* [Record set]
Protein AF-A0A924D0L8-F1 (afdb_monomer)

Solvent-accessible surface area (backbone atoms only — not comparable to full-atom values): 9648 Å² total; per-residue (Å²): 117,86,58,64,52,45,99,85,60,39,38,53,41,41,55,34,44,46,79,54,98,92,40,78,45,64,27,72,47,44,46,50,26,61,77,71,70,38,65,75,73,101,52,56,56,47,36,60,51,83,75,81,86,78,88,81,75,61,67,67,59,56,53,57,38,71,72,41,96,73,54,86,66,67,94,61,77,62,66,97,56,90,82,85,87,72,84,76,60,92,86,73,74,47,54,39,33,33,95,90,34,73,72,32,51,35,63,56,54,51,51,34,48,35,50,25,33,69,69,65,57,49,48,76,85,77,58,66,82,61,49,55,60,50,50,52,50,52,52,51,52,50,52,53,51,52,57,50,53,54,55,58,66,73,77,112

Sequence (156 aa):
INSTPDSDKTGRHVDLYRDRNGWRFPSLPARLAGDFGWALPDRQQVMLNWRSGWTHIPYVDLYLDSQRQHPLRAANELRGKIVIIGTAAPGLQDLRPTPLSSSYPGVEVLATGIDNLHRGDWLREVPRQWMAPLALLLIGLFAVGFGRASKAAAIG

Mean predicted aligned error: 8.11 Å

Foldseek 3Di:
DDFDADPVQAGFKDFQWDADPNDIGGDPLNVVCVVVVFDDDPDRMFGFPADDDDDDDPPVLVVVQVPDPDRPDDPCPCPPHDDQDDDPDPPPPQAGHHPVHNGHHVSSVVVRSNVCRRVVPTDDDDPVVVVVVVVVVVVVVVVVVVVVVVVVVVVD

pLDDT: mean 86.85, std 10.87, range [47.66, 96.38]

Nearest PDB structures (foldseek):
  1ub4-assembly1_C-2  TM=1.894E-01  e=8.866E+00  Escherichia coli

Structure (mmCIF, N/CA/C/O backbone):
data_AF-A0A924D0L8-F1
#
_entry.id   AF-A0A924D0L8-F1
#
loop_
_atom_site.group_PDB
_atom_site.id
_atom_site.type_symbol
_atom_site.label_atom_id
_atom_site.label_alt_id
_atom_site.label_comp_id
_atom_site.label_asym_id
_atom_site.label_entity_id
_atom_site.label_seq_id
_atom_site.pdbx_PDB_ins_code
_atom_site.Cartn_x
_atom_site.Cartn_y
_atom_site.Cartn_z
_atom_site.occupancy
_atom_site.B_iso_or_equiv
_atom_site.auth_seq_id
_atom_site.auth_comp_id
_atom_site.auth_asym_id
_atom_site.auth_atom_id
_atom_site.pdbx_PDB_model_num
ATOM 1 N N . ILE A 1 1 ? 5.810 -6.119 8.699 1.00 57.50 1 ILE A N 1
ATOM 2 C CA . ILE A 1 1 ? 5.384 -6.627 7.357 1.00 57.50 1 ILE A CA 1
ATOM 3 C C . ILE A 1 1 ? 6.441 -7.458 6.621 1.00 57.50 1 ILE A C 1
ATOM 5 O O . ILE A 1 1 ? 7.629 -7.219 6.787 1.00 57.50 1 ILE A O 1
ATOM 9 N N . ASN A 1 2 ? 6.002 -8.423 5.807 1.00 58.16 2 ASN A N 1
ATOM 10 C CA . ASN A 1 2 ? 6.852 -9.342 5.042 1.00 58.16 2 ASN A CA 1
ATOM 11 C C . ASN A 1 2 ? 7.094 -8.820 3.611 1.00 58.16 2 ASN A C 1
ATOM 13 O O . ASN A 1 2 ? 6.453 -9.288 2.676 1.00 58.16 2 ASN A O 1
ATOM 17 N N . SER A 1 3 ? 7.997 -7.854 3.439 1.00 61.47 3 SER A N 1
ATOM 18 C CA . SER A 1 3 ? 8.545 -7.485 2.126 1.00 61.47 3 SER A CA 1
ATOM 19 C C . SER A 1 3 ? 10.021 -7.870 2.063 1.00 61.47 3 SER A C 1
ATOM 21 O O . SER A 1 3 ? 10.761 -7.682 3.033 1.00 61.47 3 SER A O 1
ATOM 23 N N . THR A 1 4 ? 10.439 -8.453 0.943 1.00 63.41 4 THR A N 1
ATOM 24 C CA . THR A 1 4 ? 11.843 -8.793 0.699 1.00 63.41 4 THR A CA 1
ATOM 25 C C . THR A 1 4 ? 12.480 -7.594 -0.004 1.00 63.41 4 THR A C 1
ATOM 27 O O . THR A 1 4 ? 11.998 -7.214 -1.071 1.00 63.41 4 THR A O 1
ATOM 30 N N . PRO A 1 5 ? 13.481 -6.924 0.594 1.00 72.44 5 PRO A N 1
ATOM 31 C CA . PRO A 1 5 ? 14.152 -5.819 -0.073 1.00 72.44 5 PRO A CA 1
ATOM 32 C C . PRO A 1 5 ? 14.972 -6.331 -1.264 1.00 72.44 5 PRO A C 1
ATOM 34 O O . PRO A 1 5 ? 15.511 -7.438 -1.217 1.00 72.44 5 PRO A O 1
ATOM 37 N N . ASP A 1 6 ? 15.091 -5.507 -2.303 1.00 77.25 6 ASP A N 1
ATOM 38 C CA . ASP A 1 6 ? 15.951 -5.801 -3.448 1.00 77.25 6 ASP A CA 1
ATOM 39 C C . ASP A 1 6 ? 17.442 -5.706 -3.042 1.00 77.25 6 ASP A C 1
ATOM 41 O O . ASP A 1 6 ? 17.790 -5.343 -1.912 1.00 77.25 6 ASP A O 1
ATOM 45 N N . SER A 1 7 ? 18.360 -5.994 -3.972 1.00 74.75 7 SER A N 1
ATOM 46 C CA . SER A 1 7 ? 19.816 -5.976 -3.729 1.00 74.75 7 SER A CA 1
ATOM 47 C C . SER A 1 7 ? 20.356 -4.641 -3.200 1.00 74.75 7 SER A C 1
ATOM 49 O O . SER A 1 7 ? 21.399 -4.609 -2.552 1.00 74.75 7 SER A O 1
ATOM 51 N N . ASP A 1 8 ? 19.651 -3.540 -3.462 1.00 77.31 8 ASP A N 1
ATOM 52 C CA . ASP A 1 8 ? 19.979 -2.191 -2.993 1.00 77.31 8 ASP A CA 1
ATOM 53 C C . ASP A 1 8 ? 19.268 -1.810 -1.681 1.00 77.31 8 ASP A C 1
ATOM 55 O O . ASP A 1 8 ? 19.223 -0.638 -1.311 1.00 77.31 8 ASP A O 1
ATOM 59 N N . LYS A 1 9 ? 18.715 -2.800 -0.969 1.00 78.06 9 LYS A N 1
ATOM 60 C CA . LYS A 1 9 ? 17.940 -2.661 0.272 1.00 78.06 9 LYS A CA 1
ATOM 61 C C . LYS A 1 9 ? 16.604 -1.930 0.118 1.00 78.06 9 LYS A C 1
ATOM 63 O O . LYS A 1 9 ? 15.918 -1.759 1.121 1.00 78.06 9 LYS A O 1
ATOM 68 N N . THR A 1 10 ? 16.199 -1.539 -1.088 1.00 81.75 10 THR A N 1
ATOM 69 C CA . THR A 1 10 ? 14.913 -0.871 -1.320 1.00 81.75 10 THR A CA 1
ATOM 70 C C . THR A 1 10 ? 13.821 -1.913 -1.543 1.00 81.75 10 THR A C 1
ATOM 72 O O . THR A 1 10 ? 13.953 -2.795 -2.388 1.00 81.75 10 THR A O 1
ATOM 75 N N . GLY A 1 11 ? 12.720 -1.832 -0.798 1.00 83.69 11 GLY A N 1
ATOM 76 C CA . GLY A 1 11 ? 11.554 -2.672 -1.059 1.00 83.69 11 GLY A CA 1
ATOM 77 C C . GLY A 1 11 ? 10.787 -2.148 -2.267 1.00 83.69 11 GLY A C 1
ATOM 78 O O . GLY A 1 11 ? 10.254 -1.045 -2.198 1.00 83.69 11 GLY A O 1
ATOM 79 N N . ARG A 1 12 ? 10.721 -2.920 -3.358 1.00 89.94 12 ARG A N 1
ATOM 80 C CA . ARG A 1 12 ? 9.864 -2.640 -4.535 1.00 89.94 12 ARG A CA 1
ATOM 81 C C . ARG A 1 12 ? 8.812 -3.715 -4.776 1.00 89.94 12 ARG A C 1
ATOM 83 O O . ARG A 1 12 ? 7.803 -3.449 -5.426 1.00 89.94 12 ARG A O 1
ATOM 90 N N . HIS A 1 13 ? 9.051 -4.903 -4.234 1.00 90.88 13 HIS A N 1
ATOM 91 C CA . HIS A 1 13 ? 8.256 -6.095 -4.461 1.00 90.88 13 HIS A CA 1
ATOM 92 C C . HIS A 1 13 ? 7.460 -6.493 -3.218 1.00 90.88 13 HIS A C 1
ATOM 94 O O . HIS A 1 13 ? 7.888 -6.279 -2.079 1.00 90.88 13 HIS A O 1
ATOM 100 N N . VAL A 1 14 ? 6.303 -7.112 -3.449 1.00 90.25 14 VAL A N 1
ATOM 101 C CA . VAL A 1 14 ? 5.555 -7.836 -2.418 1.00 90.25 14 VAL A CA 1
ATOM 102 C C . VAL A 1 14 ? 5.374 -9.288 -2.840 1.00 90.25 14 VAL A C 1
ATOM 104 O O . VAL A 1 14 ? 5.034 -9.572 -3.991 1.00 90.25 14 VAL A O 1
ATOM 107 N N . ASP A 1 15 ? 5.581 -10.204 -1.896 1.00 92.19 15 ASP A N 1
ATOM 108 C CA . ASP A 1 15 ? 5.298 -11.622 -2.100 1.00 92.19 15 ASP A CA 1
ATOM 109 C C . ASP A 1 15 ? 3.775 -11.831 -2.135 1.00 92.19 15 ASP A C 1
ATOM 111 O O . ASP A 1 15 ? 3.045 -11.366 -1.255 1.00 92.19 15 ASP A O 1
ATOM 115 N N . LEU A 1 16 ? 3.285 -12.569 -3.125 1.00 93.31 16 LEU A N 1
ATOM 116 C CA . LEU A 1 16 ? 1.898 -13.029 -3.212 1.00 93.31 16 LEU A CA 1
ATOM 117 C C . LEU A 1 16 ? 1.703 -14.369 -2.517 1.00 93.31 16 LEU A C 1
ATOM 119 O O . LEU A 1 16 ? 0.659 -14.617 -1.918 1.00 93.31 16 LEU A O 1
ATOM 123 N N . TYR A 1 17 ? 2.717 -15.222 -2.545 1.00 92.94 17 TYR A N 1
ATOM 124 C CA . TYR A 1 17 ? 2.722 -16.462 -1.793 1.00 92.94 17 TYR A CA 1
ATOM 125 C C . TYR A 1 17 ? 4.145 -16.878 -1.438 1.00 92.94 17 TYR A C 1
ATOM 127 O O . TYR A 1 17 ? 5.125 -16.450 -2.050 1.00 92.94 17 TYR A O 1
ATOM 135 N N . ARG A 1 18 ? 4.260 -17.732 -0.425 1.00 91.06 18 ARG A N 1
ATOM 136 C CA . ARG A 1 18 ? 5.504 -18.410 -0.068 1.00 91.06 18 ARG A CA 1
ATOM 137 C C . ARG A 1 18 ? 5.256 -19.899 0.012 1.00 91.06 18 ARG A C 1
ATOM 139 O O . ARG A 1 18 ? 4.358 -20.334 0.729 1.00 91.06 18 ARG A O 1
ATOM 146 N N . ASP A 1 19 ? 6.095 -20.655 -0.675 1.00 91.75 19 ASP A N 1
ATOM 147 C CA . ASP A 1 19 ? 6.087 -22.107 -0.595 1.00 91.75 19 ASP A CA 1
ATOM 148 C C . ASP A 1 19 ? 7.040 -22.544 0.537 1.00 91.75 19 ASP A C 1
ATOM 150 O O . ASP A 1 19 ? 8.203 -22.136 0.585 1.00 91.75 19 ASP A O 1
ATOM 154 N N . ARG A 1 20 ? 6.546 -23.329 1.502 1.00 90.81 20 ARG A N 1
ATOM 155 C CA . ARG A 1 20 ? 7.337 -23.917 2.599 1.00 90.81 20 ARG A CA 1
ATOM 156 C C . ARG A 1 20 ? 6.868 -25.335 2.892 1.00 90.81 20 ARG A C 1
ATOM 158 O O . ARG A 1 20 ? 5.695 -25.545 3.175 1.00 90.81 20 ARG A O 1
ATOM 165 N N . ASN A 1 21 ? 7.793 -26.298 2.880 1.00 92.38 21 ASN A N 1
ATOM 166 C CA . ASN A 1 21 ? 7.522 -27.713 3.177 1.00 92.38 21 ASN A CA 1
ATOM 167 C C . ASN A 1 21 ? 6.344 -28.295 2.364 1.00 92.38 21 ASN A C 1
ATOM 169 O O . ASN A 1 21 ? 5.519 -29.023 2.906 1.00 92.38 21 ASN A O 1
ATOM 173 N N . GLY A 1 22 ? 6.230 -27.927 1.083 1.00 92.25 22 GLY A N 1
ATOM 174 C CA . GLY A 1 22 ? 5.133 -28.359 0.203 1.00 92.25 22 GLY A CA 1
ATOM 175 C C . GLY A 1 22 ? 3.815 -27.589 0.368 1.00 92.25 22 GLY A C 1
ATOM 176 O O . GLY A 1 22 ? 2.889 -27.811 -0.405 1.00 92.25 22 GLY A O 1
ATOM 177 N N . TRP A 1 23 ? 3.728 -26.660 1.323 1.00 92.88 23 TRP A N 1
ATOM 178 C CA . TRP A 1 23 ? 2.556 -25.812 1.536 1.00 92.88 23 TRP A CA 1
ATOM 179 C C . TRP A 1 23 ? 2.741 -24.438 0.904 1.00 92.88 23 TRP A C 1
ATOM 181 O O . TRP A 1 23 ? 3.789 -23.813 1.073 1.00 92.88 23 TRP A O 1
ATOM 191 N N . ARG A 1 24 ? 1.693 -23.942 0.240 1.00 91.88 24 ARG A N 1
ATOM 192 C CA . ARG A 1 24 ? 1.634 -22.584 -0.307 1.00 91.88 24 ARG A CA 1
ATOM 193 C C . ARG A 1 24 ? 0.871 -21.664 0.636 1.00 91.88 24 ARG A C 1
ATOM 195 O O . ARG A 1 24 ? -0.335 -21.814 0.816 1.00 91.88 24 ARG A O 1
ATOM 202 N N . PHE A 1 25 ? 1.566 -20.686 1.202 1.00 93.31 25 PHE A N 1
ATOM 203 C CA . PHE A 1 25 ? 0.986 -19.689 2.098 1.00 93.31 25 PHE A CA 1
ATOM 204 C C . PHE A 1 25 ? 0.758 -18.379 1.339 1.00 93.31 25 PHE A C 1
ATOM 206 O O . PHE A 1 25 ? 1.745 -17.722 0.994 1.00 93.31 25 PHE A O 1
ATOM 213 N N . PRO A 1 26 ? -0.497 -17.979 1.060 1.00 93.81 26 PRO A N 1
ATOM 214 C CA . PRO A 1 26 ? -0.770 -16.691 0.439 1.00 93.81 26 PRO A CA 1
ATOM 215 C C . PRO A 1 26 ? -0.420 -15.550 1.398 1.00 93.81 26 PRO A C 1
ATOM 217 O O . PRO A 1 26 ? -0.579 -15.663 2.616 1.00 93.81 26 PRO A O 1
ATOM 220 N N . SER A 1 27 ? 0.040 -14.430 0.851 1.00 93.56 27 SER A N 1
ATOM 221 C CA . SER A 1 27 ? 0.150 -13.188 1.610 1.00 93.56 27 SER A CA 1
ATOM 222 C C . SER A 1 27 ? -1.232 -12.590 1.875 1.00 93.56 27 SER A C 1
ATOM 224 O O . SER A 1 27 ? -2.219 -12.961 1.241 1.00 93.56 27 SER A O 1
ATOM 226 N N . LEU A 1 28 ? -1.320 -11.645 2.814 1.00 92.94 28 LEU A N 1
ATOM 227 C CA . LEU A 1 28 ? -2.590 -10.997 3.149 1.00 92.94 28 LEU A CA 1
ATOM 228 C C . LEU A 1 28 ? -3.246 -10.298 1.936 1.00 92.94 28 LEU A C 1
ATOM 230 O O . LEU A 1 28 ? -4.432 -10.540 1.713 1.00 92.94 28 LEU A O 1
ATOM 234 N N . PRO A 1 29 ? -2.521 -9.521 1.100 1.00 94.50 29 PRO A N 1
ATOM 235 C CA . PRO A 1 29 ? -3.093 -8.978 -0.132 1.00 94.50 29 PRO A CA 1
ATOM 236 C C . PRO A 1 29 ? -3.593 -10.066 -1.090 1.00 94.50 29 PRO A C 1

* [Problem details] Give only the lines from the one holding "ATOM 94 O O" through the one holding "ATOM 108 C CA", each restated exactly as it appears above.

* [Response below]
ATOM 94 O O . HIS A 1 13 ? 7.888 -6.279 -2.079 1.00 90.88 13 HIS A O 1
ATOM 100 N N . VAL A 1 14 ? 6.303 -7.112 -3.449 1.00 90.25 14 VAL A N 1
ATOM 101 C CA . VAL A 1 14 ? 5.555 -7.836 -2.418 1.00 90.25 14 VAL A CA 1
ATOM 102 C C . VAL A 1 14 ? 5.374 -9.288 -2.840 1.00 90.25 14 VAL A C 1
ATOM 104 O O . VAL A 1 14 ? 5.034 -9.572 -3.991 1.00 90.25 14 VAL A O 1
ATOM 107 N N . ASP A 1 15 ? 5.581 -10.204 -1.896 1.00 92.19 15 ASP A N 1
ATOM 108 C CA . ASP A 1 15 ? 5.298 -11.622 -2.100 1.00 92.19 15 ASP A CA 1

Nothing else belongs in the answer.